But maybe someone can help with this:  Is it true, as my Accountant says, that prior to April 2001, even with Personal Pension Plans you had to claim the tax back gross ? (ie the extra 20% was NOT paid by the government into these accounts UNTIL 2001)

This is fundamental, as they are using this as an excuse (I originally thought they stopped claiming tax back on my contributions from 2001 BY MISTAKE)

Thanks (0)
avatar
By DMGbus
09th Dec 2012 20:00

1st July 1988 was RAR / PP change date

Retirement Annuity Policiies ceased to be sold after June 1988, existing policies continued and have always had premiums paid gross.

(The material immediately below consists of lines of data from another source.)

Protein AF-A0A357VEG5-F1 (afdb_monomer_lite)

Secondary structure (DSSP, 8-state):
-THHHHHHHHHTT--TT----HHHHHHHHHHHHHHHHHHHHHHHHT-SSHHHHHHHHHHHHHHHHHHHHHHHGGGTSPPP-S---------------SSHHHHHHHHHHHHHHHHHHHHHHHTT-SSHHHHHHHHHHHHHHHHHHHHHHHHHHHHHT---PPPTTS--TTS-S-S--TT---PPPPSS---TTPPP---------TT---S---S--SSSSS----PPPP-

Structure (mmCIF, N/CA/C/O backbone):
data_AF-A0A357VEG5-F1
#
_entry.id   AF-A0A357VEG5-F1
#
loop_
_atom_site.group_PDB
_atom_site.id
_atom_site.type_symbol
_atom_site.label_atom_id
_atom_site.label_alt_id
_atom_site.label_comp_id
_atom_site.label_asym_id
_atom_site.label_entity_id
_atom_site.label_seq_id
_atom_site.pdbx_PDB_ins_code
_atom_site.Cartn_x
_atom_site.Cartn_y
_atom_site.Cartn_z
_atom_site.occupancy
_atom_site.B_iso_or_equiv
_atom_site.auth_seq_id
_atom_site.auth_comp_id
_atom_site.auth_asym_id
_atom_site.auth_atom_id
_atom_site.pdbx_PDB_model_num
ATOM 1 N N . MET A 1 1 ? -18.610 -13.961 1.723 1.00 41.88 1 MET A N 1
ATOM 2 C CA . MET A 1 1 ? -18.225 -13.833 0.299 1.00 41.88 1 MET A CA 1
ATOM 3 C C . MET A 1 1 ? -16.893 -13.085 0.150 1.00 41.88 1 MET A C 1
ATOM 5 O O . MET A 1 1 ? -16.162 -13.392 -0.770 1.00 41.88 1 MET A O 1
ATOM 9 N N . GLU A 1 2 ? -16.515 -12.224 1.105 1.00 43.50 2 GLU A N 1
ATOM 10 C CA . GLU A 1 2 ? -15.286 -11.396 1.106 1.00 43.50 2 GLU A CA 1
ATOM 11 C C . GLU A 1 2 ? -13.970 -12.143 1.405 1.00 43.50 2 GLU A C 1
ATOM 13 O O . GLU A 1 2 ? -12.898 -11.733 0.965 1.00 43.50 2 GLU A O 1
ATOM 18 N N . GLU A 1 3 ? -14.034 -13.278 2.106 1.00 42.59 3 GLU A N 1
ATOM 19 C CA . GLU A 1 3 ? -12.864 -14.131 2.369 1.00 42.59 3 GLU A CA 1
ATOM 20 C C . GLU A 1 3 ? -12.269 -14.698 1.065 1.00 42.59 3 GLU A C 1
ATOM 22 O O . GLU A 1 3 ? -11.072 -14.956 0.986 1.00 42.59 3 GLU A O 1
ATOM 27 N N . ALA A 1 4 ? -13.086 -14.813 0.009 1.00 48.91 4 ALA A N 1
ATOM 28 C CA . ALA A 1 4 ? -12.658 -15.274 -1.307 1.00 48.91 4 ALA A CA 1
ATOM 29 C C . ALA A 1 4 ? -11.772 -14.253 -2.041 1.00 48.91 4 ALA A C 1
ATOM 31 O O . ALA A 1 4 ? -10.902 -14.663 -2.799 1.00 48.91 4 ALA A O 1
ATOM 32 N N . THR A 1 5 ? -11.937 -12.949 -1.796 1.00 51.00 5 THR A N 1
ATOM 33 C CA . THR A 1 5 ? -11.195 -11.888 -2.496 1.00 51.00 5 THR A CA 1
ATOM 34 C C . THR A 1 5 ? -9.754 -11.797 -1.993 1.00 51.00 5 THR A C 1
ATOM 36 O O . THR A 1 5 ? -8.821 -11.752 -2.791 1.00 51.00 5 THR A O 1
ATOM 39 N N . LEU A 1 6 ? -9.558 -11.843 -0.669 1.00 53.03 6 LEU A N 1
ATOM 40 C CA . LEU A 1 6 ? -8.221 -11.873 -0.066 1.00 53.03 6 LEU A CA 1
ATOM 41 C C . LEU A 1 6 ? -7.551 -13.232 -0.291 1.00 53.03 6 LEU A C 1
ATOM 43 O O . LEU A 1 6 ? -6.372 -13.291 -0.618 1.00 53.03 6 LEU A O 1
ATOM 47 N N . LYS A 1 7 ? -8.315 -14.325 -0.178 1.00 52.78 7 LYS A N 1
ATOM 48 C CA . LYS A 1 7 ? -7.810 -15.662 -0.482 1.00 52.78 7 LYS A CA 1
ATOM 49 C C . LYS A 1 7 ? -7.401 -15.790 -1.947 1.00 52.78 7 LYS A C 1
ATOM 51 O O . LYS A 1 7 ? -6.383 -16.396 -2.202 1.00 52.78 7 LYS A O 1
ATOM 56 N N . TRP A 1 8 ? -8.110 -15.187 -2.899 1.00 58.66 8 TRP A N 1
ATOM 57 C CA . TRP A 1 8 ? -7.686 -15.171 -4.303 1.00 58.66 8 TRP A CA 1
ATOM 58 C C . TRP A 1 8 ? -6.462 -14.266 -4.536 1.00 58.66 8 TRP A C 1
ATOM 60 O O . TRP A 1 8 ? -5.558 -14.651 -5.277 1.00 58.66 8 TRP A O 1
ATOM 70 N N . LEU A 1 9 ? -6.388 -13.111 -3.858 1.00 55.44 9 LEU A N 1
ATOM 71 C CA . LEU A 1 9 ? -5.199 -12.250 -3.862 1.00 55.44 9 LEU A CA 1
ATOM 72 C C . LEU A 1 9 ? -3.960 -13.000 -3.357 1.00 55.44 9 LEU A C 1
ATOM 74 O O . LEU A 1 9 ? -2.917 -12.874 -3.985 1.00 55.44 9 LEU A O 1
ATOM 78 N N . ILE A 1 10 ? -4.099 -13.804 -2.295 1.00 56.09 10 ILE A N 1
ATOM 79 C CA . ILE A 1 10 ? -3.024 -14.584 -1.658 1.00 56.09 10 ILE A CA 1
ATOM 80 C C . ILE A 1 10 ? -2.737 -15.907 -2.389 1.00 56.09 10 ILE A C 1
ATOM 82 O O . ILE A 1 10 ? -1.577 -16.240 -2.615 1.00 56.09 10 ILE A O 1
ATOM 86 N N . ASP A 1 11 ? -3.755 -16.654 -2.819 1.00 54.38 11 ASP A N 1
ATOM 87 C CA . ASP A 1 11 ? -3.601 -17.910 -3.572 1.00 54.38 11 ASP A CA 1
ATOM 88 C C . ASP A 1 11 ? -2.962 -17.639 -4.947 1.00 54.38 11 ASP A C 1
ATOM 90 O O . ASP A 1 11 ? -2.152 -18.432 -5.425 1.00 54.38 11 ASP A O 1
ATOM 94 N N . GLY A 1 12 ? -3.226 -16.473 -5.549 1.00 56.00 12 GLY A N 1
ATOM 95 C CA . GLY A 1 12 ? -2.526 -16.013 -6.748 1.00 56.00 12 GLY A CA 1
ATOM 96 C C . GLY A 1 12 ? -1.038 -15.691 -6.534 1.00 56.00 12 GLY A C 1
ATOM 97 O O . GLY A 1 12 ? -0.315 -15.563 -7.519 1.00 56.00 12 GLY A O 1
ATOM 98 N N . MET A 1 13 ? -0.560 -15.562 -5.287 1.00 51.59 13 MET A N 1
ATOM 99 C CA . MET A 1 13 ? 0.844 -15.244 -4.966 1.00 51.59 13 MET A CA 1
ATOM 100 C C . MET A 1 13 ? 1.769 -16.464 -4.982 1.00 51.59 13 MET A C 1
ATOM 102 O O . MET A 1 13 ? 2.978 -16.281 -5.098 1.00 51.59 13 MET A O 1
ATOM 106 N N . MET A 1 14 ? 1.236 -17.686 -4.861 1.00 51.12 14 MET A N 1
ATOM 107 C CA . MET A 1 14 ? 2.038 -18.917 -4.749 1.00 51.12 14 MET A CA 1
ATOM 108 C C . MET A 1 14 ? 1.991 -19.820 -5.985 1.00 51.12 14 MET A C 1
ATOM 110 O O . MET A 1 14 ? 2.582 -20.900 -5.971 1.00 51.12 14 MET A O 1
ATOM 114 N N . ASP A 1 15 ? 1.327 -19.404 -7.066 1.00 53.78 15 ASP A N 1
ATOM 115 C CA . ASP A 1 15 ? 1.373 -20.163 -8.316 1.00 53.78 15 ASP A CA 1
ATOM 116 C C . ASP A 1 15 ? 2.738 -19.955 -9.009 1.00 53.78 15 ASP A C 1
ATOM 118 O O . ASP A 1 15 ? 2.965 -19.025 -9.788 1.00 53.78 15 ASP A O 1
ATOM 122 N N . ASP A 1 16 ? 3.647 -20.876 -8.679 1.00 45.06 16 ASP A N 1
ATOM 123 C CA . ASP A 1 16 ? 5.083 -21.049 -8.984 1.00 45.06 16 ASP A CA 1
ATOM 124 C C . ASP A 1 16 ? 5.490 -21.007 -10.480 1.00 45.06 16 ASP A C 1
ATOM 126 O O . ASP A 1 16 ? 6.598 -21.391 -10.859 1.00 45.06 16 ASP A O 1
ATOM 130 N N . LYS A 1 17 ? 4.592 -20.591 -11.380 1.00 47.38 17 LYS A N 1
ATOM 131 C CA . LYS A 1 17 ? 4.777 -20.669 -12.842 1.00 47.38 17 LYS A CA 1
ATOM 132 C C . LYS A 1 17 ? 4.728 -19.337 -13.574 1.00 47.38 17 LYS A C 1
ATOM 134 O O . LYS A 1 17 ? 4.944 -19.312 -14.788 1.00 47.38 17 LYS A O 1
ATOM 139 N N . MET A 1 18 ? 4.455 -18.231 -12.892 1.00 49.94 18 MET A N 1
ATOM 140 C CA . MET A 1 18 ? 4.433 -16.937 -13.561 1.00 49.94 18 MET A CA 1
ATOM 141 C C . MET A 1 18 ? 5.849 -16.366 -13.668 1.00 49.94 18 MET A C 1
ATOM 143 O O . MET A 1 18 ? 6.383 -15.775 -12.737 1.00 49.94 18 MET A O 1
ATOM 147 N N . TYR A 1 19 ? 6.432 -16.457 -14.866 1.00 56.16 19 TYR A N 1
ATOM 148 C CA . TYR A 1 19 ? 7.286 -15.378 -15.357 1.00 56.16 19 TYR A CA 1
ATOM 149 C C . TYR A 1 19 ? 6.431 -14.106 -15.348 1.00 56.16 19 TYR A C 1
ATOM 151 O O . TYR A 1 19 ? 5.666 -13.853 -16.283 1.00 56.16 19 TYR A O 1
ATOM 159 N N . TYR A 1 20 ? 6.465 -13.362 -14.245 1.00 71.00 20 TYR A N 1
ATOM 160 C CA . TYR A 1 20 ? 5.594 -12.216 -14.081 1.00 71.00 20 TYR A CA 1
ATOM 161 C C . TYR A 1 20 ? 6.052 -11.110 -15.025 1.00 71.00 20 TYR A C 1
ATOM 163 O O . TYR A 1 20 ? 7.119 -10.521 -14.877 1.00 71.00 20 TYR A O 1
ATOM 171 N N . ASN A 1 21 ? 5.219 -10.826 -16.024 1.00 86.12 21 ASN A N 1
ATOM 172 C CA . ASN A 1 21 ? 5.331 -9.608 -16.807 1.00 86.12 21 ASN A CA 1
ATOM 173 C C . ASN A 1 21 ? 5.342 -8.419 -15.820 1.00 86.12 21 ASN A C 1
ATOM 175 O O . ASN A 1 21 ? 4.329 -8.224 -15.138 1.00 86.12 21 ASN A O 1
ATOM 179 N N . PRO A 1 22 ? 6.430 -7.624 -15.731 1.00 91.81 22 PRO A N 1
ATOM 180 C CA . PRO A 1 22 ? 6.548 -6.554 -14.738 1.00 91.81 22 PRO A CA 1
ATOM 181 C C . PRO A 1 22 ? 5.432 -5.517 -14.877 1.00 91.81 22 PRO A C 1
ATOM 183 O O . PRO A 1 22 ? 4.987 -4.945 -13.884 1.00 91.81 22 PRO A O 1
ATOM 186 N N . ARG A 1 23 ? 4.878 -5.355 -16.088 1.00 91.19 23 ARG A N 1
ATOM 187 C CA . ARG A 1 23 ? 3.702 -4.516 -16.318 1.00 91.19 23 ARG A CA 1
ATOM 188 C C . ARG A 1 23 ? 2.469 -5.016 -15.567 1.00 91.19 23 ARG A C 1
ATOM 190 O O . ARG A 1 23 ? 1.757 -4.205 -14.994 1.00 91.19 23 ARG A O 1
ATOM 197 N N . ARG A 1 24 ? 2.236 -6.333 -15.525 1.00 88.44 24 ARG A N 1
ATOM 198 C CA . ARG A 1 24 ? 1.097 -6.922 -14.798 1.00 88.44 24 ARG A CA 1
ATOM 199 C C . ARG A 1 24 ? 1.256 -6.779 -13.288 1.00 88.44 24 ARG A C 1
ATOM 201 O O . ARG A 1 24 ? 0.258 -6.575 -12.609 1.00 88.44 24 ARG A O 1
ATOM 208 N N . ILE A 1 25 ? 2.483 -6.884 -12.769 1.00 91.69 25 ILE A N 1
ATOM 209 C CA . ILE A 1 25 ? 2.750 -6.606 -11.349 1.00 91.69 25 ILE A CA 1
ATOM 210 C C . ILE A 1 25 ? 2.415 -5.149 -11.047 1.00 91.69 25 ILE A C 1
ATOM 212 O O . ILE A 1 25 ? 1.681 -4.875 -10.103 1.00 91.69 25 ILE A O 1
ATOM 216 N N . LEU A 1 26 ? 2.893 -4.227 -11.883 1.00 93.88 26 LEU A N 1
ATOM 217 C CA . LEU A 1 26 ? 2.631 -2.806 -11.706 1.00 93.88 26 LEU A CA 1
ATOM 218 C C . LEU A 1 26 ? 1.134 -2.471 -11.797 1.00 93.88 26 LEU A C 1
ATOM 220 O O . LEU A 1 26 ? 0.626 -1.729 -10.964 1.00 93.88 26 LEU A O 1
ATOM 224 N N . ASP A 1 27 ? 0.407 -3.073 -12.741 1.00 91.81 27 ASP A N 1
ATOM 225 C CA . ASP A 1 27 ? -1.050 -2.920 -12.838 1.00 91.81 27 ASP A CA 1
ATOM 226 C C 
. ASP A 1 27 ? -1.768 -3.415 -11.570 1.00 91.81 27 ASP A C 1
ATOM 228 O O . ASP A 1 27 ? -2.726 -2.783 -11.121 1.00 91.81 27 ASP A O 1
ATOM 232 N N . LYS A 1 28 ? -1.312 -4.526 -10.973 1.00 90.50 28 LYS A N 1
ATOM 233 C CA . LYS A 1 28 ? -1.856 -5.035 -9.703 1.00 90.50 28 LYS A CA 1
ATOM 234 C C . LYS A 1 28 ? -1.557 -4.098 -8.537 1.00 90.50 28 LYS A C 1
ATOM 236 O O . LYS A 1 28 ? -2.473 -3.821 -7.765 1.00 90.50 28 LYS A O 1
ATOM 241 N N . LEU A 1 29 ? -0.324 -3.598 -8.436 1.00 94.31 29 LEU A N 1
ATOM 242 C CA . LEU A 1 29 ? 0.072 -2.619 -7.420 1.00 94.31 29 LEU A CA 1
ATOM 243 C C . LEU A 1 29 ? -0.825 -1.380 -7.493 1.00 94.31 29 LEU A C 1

On 1st July 1988 personal pensions were introduced for new policies which I recall initially only gave tax relief at source for employees - tax relief at source was introduced some years later (I can't recall when) for the self-employed.

This is why whenever I take a new client on I ask them the date that they took out their pension policy (as in landmark date 1st July 1988).

It might be worthwhile seeing if the following organisation can answer your unanswered questions:

http://www.pensionsadvisoryservice.org.uk/

Thanks (0)
avatar
By Southerner1959
09th Dec 2012 20:34

Funnily enough I found that website on Friday, but after their lines had closed . . . and planned to ring them tomorrow morning!

But what you said YOU do with a client is what mine FAILED to do, ie establish WHICH kind of personal pension mine was . . . and their failure to do so and therefore reduce my tax bill each year since 2001 I believe was negligent.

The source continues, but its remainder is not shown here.